Talks in Copenhagen are stalling and now at a critical stage. Air Force one has landed and President Obama has arrived via the back door. There's no agreement yet on emission cuts.
But Gordon's political adviser is desperately trying to milk every last drop of advantage out of the stalling talks. Amongst the gems they are briefing the media are:
"Any impartial observer would come in and think Gordon is chairing it"
and
"Obama and Gordon were giggling like schoolboys"
and
"I don't think it would be possible for any leader to do more meetings than Gordon."
I bet other world leaders would be far from impressed at such grandstanding.
Remarks today from a Labour MP rueing the class war - which (as discussed below) appeals to the core vote but not swing voters.
We've given up on swing voters and seem to be going for 31 / 32 per cent on polling day. That's pretty disappointing for those of us who wished they set their sights higher. They tell us that money comes in will go to marginal seats but there isn't any. What funds exist are controlled by the trade unions.
It's a core vote election strategy. We knew it before. We really know it now.
The Mole, who has always had excellent bunker connections, acknowledges that class war doesn't work for swing voters. This is reinforced by today's Populus poll which shows 58 per cent disagree that Cameron's policies are just for the rich.
But differential turnout - motivating your voters to turn out - is they key at the next election.
He goes on to say:
But that misses the point: the 'E-word' is playing very well with Labour's core voters. The proposition that Dave is out to help the rich was supported by most Labour voters (by 59 to 37 per cent).
Brown's strategy is undoubtedly now to shore up the collapsing Labour vote, and it appears to be working. If he can build on that in the next six months, he could still stop Cameron entering No 10.
Liberal Democrat seats - and potential Liberal Democrat voters - could be the key to the election, both sides believe.
The Tories recognise that around 30 of the 117 target seats they need to take are held by a Lib Dem. I'm told that while Lib Dem incumbants were doing little campaigning a year ago, they are now digging in quite effectively meaning those seats are going to be harder for the Ashcroft-Gilbert target seats team to take. See this morning's story.
Meanwhile Labour’s election planners believe an 8-point gap between the current party of Government and the Tories can be closed - by targeting Lib Dem voters.
They say that a third of Lib Dem voters have suggested that they might vote Labour, which would equate to 5 percentage points.
Meanwhile, they believe that the numbers currently saying they support “others" in polls — greens, BNP and UKIP — may go back to Labour, closing the gap by a further 3 percentage points.
Anthony Wells of UK Polling report raises a quizical eyebrow.
Real life, however, doesn’t work like that.

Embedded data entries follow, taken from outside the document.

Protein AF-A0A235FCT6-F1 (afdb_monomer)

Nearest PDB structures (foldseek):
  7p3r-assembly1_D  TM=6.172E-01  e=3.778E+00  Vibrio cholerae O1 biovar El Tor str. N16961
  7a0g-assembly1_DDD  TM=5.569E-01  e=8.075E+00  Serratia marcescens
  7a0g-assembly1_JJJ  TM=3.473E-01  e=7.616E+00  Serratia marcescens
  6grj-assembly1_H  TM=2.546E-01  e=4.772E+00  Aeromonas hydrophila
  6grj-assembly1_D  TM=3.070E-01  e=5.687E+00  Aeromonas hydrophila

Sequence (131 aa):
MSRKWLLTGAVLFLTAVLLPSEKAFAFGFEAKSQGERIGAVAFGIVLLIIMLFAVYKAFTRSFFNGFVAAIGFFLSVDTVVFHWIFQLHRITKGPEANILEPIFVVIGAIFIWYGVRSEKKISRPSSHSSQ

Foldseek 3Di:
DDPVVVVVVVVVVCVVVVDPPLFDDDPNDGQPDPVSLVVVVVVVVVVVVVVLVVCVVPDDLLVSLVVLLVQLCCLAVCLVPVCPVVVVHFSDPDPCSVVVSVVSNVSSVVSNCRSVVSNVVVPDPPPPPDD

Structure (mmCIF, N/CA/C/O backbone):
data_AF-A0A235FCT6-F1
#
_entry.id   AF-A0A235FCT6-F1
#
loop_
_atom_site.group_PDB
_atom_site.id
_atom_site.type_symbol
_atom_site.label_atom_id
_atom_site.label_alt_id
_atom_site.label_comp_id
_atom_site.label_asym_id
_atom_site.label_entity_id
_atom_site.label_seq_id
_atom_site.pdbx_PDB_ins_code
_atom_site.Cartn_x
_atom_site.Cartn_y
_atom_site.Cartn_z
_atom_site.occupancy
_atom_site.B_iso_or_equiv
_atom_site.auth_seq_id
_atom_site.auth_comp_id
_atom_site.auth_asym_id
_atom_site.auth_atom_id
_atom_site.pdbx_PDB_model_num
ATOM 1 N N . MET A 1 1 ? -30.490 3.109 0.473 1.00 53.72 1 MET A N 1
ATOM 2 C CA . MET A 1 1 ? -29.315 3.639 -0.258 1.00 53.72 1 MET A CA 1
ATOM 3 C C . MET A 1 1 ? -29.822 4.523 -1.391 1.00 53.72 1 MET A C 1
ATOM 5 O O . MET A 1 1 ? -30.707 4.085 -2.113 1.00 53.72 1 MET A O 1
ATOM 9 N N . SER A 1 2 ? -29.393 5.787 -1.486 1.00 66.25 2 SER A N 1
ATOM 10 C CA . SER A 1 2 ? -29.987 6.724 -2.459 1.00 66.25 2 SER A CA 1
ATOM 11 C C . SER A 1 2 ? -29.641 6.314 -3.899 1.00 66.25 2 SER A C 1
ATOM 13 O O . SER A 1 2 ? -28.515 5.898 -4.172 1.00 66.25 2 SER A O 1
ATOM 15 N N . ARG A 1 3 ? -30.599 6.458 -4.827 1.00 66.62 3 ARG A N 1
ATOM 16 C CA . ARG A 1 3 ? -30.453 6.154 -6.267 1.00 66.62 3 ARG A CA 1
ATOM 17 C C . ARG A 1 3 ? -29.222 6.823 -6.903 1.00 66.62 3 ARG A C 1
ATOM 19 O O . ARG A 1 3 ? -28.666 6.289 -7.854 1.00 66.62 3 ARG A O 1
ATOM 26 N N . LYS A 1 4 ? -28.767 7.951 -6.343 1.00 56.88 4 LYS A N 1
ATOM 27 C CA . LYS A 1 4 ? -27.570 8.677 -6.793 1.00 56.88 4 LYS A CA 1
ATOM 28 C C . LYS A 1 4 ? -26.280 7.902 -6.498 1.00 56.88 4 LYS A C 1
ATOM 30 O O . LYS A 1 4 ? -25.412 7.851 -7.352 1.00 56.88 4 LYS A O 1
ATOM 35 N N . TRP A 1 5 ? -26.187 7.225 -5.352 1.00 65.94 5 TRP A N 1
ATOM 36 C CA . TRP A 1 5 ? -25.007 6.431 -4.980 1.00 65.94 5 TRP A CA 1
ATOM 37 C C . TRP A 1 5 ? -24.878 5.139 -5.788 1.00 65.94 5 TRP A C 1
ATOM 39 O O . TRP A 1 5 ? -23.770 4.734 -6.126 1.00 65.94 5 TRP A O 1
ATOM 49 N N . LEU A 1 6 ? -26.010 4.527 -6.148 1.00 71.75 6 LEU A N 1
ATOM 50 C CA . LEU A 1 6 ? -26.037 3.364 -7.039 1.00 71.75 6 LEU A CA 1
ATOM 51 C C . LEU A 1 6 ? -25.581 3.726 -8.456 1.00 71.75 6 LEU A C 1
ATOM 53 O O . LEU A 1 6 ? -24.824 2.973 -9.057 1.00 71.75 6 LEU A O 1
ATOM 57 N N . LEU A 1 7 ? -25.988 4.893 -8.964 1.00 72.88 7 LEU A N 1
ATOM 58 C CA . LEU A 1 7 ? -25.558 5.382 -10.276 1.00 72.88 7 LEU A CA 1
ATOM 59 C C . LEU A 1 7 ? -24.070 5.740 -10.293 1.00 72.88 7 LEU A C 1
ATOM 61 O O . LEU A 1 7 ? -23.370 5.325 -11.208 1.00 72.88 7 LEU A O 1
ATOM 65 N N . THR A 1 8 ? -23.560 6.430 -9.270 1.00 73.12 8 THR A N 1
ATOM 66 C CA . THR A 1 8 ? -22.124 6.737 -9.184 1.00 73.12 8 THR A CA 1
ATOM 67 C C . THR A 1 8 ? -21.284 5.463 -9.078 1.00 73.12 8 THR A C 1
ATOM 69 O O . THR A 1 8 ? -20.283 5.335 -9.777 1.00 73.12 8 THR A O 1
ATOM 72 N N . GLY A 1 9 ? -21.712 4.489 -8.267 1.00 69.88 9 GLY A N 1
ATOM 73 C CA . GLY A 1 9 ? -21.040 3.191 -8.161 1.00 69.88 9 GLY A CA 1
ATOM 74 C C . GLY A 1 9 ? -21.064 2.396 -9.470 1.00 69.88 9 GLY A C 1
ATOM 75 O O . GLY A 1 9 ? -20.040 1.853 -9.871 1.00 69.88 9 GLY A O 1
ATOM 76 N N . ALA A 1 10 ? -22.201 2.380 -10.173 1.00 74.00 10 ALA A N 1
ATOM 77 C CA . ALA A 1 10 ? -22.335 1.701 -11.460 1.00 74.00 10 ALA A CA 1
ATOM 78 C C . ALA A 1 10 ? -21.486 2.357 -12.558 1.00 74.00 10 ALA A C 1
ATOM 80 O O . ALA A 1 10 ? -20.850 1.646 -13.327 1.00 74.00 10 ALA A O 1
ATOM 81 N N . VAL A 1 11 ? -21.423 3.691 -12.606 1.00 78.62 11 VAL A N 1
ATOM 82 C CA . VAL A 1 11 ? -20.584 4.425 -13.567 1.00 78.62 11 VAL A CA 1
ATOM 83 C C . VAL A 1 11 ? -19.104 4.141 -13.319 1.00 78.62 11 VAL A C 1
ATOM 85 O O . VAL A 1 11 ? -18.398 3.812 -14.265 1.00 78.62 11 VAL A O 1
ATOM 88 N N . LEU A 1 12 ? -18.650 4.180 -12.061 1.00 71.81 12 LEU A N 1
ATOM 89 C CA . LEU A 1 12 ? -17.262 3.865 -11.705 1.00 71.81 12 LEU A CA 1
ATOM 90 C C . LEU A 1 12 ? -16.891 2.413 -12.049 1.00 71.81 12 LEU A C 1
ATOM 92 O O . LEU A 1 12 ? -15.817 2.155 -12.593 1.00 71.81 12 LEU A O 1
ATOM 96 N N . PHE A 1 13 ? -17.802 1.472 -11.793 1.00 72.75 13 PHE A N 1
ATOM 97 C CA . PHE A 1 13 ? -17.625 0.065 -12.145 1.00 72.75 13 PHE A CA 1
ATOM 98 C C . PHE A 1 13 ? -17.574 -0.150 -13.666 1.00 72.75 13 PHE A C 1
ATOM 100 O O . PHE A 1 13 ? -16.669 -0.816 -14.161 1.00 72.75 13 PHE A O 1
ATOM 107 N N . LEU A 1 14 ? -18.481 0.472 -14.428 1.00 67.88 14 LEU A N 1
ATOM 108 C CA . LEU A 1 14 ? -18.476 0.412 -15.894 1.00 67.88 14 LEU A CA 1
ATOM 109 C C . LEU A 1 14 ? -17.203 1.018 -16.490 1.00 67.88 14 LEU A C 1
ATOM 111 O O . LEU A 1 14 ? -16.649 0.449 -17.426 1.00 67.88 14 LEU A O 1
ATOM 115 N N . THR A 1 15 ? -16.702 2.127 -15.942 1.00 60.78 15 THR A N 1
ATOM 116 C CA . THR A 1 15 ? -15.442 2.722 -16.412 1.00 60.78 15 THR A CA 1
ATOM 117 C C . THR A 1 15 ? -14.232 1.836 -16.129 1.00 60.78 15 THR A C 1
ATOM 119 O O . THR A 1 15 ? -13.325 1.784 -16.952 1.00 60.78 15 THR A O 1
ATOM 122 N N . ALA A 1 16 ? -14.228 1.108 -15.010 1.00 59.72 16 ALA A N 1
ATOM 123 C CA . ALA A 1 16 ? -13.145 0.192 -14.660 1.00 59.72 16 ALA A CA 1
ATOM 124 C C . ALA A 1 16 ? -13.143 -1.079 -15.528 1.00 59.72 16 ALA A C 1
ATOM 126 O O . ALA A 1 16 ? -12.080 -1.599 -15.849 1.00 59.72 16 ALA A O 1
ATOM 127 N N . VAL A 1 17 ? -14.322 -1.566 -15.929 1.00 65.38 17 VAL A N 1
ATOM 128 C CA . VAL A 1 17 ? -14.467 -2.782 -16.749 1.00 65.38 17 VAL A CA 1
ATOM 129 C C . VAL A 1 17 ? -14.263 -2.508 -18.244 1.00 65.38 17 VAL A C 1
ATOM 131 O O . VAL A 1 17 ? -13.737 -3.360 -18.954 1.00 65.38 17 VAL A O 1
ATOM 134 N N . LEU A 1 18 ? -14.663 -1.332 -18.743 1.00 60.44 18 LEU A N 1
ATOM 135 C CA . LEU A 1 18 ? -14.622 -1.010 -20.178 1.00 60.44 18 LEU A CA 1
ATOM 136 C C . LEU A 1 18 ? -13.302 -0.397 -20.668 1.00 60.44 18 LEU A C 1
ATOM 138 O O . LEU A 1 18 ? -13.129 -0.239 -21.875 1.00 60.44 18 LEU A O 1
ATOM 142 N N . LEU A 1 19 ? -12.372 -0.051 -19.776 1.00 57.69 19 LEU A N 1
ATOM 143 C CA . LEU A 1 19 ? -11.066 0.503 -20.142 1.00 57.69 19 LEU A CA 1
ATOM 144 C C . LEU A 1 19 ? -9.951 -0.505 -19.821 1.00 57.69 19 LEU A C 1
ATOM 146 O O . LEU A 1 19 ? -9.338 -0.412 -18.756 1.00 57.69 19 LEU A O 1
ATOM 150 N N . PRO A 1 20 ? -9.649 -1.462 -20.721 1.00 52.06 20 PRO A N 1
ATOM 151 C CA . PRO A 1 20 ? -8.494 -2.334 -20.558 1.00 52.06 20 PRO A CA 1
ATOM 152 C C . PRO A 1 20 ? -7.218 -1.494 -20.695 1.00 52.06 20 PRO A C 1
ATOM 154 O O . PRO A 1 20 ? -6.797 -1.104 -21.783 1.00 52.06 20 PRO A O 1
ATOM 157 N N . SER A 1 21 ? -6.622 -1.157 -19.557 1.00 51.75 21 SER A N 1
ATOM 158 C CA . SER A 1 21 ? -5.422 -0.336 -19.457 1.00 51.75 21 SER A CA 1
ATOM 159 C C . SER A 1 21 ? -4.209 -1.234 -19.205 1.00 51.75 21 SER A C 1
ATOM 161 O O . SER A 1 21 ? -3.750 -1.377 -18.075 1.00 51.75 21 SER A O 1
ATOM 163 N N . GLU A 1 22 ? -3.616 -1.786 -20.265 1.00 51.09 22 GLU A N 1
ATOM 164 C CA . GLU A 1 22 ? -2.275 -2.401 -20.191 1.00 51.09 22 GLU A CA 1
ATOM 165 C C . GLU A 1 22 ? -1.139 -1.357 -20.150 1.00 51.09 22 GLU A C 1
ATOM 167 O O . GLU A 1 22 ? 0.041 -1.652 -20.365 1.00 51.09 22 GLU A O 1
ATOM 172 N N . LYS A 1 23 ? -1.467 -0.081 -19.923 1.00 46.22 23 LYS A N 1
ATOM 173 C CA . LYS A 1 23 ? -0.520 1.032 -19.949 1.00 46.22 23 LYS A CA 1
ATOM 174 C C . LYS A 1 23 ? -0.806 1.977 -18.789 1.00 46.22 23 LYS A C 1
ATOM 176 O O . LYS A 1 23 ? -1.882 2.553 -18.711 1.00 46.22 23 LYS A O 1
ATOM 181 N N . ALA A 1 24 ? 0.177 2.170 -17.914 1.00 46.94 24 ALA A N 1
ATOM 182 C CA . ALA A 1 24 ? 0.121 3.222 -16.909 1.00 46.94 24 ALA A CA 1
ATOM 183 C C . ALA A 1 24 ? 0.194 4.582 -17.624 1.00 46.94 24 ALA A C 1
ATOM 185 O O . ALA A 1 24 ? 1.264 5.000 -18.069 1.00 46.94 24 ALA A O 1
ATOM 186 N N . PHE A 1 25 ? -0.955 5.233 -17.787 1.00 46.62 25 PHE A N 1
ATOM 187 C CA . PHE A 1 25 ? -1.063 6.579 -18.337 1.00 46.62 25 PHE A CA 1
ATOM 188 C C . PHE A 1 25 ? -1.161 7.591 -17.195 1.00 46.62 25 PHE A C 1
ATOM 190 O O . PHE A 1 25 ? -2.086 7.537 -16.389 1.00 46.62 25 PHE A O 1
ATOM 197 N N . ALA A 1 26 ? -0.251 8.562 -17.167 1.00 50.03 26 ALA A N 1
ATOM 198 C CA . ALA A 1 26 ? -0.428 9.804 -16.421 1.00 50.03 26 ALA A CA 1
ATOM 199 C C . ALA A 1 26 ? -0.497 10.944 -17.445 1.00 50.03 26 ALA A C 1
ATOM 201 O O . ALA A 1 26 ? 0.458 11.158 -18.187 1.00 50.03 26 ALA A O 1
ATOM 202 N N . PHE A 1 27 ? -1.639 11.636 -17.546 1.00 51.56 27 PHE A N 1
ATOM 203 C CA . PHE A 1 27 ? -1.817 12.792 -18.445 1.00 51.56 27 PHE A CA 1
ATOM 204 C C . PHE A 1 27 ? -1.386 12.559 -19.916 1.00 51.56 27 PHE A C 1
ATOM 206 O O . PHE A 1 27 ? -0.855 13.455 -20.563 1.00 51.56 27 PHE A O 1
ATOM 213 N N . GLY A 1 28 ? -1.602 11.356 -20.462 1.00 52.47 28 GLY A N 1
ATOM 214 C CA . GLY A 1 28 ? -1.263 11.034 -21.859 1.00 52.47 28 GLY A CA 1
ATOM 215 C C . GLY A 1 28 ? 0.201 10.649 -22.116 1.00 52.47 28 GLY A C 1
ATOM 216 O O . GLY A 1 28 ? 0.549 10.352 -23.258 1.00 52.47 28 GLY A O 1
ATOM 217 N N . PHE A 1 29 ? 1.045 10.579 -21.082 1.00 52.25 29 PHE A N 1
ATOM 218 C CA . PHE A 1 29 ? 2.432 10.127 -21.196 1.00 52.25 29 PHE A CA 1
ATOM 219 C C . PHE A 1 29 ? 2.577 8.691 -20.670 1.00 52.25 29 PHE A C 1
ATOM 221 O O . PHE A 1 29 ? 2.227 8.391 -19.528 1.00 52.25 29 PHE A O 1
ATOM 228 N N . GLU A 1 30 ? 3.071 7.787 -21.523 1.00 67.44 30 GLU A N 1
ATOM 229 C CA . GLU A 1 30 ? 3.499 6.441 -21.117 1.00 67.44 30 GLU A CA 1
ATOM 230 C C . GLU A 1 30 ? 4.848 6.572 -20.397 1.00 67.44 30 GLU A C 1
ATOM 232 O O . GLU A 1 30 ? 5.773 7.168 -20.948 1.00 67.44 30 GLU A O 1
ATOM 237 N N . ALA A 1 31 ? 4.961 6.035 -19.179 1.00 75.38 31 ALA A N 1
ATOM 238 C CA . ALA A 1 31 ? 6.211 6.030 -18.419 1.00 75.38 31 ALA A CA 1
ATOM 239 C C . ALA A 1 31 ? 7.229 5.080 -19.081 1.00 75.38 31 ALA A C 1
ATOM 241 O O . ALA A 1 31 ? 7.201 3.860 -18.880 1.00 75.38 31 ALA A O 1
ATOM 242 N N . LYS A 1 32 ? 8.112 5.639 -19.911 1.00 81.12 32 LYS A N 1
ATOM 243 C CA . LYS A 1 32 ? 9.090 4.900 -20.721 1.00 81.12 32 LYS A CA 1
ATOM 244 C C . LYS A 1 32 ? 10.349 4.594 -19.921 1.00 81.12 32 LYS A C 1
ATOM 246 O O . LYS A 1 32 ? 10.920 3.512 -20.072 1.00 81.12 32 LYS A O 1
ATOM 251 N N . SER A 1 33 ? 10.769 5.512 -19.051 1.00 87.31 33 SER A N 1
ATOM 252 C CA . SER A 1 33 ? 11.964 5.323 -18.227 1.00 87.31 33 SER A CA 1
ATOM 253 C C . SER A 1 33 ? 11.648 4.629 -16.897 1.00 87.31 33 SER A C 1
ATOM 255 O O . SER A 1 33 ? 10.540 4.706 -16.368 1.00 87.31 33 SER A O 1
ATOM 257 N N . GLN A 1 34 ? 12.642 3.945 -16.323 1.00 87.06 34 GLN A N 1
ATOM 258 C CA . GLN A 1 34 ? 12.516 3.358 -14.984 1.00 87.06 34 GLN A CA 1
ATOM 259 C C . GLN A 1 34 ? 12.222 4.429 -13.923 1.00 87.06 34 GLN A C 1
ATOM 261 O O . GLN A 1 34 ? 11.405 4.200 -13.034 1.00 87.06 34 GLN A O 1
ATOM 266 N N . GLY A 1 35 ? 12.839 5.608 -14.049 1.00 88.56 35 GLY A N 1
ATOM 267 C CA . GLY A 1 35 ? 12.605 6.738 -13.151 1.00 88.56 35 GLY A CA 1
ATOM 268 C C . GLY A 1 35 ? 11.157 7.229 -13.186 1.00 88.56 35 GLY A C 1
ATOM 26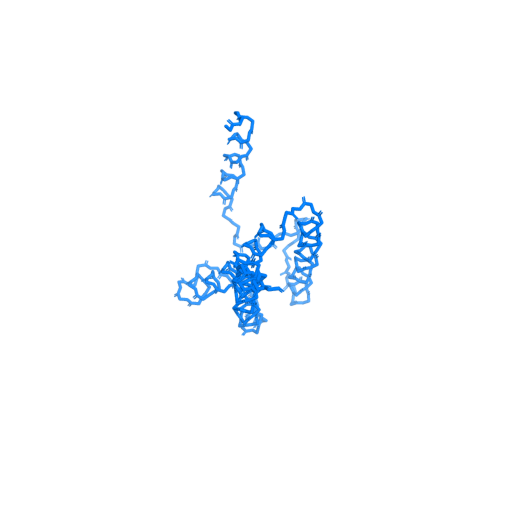9 O O . GLY A 1 35 ? 10.564 7.428 -12.132 1.00 88.56 35 GLY A O 1
ATOM 270 N N . GLU A 1 36 ? 10.553 7.343 -14.371 1.00 88.06 36 GLU A N 1
ATOM 271 C CA . GLU A 1 36 ? 9.139 7.720 -14.517 1.00 88.06 36 GLU A CA 1
ATOM 272 C C . GLU A 1 36 ? 8.198 6.693 -13.880 1.00 88.06 36 GLU A C 1
ATOM 274 O O . GLU A 1 36 ? 7.244 7.073 -13.203 1.00 88.06 36 GLU A O 1
ATOM 279 N N . ARG A 1 37 ? 8.476 5.393 -14.045 1.00 88.50 37 ARG A N 1
ATOM 280 C CA . ARG A 1 37 ? 7.658 4.324 -13.448 1.00 88.50 37 ARG A CA 1
ATOM 281 C C . ARG A 1 37 ? 7.736 4.342 -11.924 1.00 88.50 37 ARG A C 1
ATOM 283 O O . ARG A 1 37 ? 6.704 4.296 -11.260 1.00 88.50 37 ARG A O 1
ATOM 290 N N . ILE A 1 38 ? 8.941 4.475 -11.370 1.00 91.38 38 ILE A N 1
ATOM 291 C CA . ILE A 1 38 ? 9.138 4.620 -9.920 1.00 91.38 38 ILE A CA 1
ATOM 292 C C . ILE A 1 38 ? 8.468 5.902 -9.418 1.00 91.38 38 ILE A C 1
ATOM 294 O O . ILE A 1 38 ? 7.797 5.874 -8.390 1.00 91.38 38 ILE A O 1
ATOM 298 N N . GLY A 1 39 ? 8.597 7.007 -10.155 1.00 91.12 39 GLY A N 1
ATOM 299 C CA . GLY A 1 39 ? 7.952 8.277 -9.833 1.00 91.12 39 GLY A CA 1
ATOM 300 C C . GLY A 1 39 ? 6.428 8.164 -9.778 1.00 91.12 39 GLY A C 1
ATOM 301 O O . GLY A 1 39 ? 5.814 8.647 -8.830 1.00 91.12 39 GLY A O 1
ATOM 302 N N . ALA A 1 40 ? 5.819 7.463 -10.735 1.00 90.62 40 ALA A N 1
ATOM 303 C CA . ALA A 1 40 ? 4.381 7.206 -10.747 1.00 90.62 40 ALA A CA 1
ATOM 304 C C . ALA A 1 40 ? 3.931 6.366 -9.538 1.00 90.62 40 ALA A C 1
ATOM 306 O O . ALA A 1 40 ? 2.942 6.704 -8.886 1.00 90.62 40 ALA A O 1
ATOM 307 N N . VAL A 1 41 ? 4.683 5.315 -9.189 1.00 91.75 41 VAL A N 1
ATOM 308 C CA . VAL A 1 41 ? 4.409 4.499 -7.994 1.00 91.75 41 VAL A CA 1
ATOM 309 C C . VAL A 1 41 ? 4.539 5.336 -6.719 1.00 91.75 41 VAL A C 1
ATOM 311 O O . VAL A 1 41 ? 3.643 5.315 -5.875 1.00 91.75 41 VAL A O 1
ATOM 314 N N . ALA A 1 42 ? 5.612 6.119 -6.587 1.00 92.56 42 ALA A N 1
ATOM 315 C CA . ALA A 1 42 ? 5.832 6.996 -5.441 1.00 92.56 42 ALA A CA 1
ATOM 316 C C . ALA A 1 42 ? 4.704 8.028 -5.289 1.00 92.56 42 ALA A C 1
ATOM 318 O O . ALA A 1 42 ? 4.207 8.246 -4.185 1.00 92.56 42 ALA A O 1
ATOM 319 N N . PHE A 1 43 ? 4.244 8.612 -6.396 1.00 93.12 43 PHE A N 1
ATOM 320 C CA . PHE A 1 43 ? 3.097 9.514 -6.406 1.00 93.12 43 PHE A CA 1
ATOM 321 C C . PHE A 1 43 ? 1.814 8.820 -5.921 1.00 93.12 43 PHE A C 1
ATOM 323 O O . PHE A 1 43 ? 1.113 9.355 -5.060 1.00 93.12 43 PHE A O 1
ATOM 330 N N . GLY A 1 44 ? 1.542 7.599 -6.396 1.00 91.50 44 GLY A N 1
ATOM 331 C CA . GLY A 1 44 ? 0.423 6.783 -5.917 1.00 91.50 44 GLY A CA 1
ATOM 332 C C . GLY A 1 44 ? 0.486 6.505 -4.410 1.00 91.50 44 GLY A C 1
ATOM 333 O O . GLY A 1 44 ? -0.525 6.623 -3.718 1.00 91.50 44 GLY A O 1
ATOM 334 N N . ILE A 1 45 ? 1.679 6.224 -3.873 1.00 93.88 45 ILE A N 1
ATOM 335 C CA . ILE A 1 45 ? 1.899 6.033 -2.430 1.00 93.88 45 ILE A CA 1
ATOM 336 C C . ILE A 1 45 ? 1.590 7.317 -1.650 1.00 93.88 45 ILE A C 1
ATOM 338 O O . ILE A 1 45 ? 0.906 7.262 -0.629 1.00 93.88 45 ILE A O 1
ATOM 342 N N . VAL A 1 46 ? 2.046 8.479 -2.126 1.00 96.50 46 VAL A N 1
ATOM 343 C CA . VAL A 1 46 ? 1.750 9.771 -1.483 1.00 96.50 46 VAL A CA 1
ATOM 344 C C . VAL A 1 46 ? 0.242 10.027 -1.446 1.00 96.50 46 VAL A C 1
ATOM 346 O O . VAL A 1 46 ? -0.291 10.389 -0.396 1.00 96.50 46 VAL A O 1
ATOM 349 N N . LEU A 1 47 ? -0.466 9.778 -2.551 1.00 94.50 47 LEU A N 1
ATOM 350 C CA . LEU A 1 47 ? -1.925 9.899 -2.592 1.00 94.50 47 LEU A CA 1
ATOM 351 C C . LEU A 1 47 ? -2.616 8.934 -1.621 1.00 94.50 47 LEU A C 1
ATOM 353 O O . LEU A 1 47 ? -3.539 9.340 -0.913 1.00 94.50 47 LEU A O 1
ATOM 357 N N . LEU A 1 48 ? -2.151 7.685 -1.535 1.00 93.94 48 LEU A N 1
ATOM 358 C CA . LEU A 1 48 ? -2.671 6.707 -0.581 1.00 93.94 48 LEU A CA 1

In most cases people saying they might change their vote is a “never say never” answer, people who really are pretty certain of voting a certain way but don’t want to commit themselves totally. In the case of that PoliticsHome poll, the 61% included 33% who said “Unlikely – I may yet change my mind, but I would be surprised if I didn’t end up voting for this party”, people who I think are realistically very unlikely to change.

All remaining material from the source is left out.